Required work:
One part of the entries below is wanted: the lines from the one containing "ATOM 149 C CA" through the one containing "ATOM 160 O O". Write those out exactly and nothing else.
___
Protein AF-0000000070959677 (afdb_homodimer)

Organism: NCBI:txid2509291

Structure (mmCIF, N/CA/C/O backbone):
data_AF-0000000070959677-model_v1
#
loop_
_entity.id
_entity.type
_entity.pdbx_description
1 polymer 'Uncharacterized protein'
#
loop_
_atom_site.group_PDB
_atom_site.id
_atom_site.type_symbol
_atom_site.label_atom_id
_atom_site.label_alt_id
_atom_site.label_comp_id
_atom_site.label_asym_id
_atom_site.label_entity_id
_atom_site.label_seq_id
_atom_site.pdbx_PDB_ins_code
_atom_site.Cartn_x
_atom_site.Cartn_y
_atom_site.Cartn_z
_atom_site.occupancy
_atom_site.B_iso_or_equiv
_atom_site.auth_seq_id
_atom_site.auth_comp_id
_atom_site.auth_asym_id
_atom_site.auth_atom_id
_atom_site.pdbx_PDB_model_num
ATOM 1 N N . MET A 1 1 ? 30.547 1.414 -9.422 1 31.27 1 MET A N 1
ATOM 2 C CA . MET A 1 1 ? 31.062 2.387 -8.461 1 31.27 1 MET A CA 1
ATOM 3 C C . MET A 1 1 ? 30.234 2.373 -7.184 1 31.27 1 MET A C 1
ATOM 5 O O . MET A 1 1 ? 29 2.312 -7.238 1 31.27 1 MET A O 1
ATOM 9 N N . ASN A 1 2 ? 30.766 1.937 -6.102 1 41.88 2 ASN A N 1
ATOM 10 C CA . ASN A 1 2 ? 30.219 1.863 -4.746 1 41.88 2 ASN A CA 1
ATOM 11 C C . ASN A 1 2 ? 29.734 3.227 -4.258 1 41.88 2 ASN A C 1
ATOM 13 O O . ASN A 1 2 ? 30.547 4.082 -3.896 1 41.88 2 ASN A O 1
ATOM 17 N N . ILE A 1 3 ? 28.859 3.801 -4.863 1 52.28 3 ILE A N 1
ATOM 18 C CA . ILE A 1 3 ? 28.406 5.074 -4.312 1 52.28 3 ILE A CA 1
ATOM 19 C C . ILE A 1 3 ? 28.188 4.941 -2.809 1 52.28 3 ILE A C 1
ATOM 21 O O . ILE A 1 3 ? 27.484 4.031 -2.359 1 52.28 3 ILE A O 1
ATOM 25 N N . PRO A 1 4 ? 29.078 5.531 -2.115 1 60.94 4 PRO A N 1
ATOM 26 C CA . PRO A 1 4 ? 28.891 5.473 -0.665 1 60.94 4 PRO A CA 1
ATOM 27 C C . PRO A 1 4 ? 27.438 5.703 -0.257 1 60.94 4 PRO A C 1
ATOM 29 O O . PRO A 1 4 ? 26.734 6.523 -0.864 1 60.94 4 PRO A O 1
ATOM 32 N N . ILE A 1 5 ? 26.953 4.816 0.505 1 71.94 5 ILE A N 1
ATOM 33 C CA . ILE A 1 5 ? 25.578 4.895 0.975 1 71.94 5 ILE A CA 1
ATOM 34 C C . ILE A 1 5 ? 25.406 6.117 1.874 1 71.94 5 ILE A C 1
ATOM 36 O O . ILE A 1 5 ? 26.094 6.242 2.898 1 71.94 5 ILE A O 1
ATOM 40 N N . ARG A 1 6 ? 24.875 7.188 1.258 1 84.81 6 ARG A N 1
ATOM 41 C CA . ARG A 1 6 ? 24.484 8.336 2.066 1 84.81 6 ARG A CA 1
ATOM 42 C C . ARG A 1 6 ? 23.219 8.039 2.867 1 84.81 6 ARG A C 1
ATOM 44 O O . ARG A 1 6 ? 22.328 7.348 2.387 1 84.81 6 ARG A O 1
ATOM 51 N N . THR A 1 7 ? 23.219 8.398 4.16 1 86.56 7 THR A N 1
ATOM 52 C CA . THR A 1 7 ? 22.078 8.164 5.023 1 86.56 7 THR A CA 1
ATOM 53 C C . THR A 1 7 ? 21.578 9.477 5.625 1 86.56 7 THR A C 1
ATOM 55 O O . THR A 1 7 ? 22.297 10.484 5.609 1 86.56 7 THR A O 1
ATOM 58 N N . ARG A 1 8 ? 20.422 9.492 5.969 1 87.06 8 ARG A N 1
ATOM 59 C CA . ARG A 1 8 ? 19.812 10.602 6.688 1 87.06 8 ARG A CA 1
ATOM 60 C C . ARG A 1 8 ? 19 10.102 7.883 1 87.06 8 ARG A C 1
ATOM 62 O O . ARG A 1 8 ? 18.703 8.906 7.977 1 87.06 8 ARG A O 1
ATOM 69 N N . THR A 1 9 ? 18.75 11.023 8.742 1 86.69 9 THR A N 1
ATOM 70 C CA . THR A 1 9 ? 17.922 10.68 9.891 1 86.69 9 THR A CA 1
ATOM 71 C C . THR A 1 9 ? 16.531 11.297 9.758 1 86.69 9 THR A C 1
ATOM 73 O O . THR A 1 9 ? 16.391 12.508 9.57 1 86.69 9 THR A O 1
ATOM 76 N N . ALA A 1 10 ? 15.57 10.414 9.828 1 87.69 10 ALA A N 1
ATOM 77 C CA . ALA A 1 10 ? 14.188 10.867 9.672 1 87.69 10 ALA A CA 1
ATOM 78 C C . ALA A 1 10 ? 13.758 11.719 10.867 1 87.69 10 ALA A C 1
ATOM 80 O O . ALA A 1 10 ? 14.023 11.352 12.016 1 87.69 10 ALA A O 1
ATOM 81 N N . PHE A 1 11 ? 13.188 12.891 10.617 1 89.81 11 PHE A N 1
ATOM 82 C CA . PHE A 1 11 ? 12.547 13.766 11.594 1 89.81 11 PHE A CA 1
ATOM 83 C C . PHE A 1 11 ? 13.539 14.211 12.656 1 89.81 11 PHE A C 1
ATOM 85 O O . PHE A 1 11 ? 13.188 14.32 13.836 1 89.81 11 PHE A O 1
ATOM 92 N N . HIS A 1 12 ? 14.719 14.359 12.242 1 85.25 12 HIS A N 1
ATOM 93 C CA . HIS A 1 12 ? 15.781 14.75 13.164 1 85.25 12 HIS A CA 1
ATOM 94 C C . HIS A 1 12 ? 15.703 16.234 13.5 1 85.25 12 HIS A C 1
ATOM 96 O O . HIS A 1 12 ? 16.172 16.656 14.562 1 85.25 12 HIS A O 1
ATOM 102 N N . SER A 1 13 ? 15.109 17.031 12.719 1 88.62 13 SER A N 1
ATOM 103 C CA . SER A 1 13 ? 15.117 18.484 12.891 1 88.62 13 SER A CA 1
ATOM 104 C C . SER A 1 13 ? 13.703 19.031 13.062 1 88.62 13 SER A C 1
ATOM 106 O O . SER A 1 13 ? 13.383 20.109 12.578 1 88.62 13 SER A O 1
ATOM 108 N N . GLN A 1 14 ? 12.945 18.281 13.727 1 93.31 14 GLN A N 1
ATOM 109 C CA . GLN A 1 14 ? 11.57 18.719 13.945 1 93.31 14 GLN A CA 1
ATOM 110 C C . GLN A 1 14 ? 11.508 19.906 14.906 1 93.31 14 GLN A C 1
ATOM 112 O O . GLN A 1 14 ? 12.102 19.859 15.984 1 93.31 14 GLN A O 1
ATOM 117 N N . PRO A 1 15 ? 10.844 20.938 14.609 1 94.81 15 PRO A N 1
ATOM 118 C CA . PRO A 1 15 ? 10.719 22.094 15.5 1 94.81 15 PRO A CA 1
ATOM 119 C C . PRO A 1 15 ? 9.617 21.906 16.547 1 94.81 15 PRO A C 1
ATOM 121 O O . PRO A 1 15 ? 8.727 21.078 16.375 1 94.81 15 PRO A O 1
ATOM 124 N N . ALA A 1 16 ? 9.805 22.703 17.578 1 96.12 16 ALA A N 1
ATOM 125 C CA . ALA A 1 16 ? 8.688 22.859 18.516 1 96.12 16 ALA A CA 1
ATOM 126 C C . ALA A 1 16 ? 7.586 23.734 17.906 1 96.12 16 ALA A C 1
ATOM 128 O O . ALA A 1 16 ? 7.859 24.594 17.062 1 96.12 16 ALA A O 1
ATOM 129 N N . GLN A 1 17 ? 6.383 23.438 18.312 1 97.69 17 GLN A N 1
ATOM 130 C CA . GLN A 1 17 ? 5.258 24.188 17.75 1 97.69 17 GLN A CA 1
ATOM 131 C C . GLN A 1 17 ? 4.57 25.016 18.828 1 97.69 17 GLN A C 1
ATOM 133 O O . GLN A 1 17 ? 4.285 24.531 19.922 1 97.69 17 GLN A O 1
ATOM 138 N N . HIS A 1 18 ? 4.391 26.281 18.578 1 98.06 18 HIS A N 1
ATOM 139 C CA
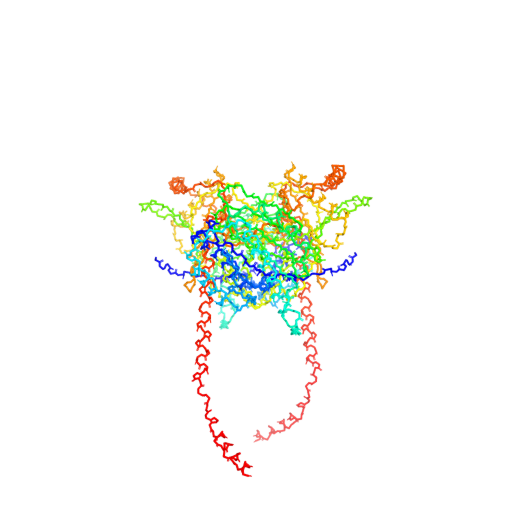 . HIS A 1 18 ? 3.619 27.141 19.469 1 98.06 18 HIS A CA 1
ATOM 140 C C . HIS A 1 18 ? 2.4 27.719 18.75 1 98.06 18 HIS A C 1
ATOM 142 O O . HIS A 1 18 ? 2.527 28.328 17.688 1 98.06 18 HIS A O 1
ATOM 148 N N . LEU A 1 19 ? 1.25 27.5 19.328 1 98.44 19 LEU A N 1
ATOM 149 C CA . LEU A 1 19 ? -0.004 28 18.781 1 98.44 19 LEU A CA 1
ATOM 150 C C . LEU A 1 19 ? -0.426 29.281 19.484 1 98.44 19 LEU A C 1
ATOM 152 O O . LEU A 1 19 ? -0.607 29.297 20.703 1 98.44 19 LEU A O 1
ATOM 156 N N . LEU A 1 20 ? -0.457 30.344 18.781 1 98.06 20 LEU A N 1
ATOM 157 C CA . LEU A 1 20 ? -0.95 31.625 19.25 1 98.06 20 LEU A CA 1
ATOM 158 C C . LEU A 1 20 ? -2.279 31.984 18.594 1 98.06 20 LEU A C 1
ATOM 160 O O . LEU A 1 20 ? -2.344 32.188 17.391 1 98.06 20 LEU A O 1
ATOM 164 N N . ILE A 1 21 ? -3.338 32.156 19.375 1 96.81 21 ILE A N 1
ATOM 165 C CA . ILE A 1 21 ? -4.664 32.375 18.812 1 96.81 21 ILE A CA 1
ATOM 166 C C . ILE A 1 21 ? -5.129 33.781 19.125 1 96.81 21 ILE A C 1
ATOM 168 O O . ILE A 1 21 ? -5.074 34.219 20.281 1 96.81 21 ILE A O 1
ATOM 172 N N . ASP A 1 22 ? -5.57 34.469 18.062 1 94.88 22 ASP A N 1
ATOM 173 C CA . ASP A 1 22 ? -6.254 35.75 18.219 1 94.88 22 ASP A CA 1
ATOM 174 C C . ASP A 1 22 ? -7.723 35.531 18.594 1 94.88 22 ASP A C 1
ATOM 176 O O . ASP A 1 22 ? -8.555 35.281 17.734 1 94.88 22 ASP A O 1
ATOM 180 N N . VAL A 1 23 ? -8.031 35.75 19.828 1 92.25 23 VAL A N 1
ATOM 181 C CA . VAL A 1 23 ? -9.383 35.469 20.297 1 92.25 23 VAL A CA 1
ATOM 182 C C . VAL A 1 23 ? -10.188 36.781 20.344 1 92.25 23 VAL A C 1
___
Written solution:
ATOM 149 C CA . LEU A 1 19 ? -0.004 28 18.781 1 98.44 19 LEU A CA 1
ATOM 150 C C . LEU A 1 19 ? -0.426 29.281 19.484 1 98.44 19 LEU A C 1
ATOM 152 O O . LEU A 1 19 ? -0.607 29.297 20.703 1 98.44 19 LEU A O 1
ATOM 156 N N . LEU A 1 20 ? -0.457 30.344 18.781 1 98.06 20 LEU A N 1
ATOM 157 C CA . LEU A 1 20 ? -0.95 31.625 19.25 1 98.06 20 LEU A CA 1
ATOM 158 C C . LEU A 1 20 ? -2.279 31.984 18.594 1 98.06 20 LEU A C 1
ATOM 160 O O . LEU A 1 20 ? -2.344 32.188 17.391 1 98.06 20 LEU A O 1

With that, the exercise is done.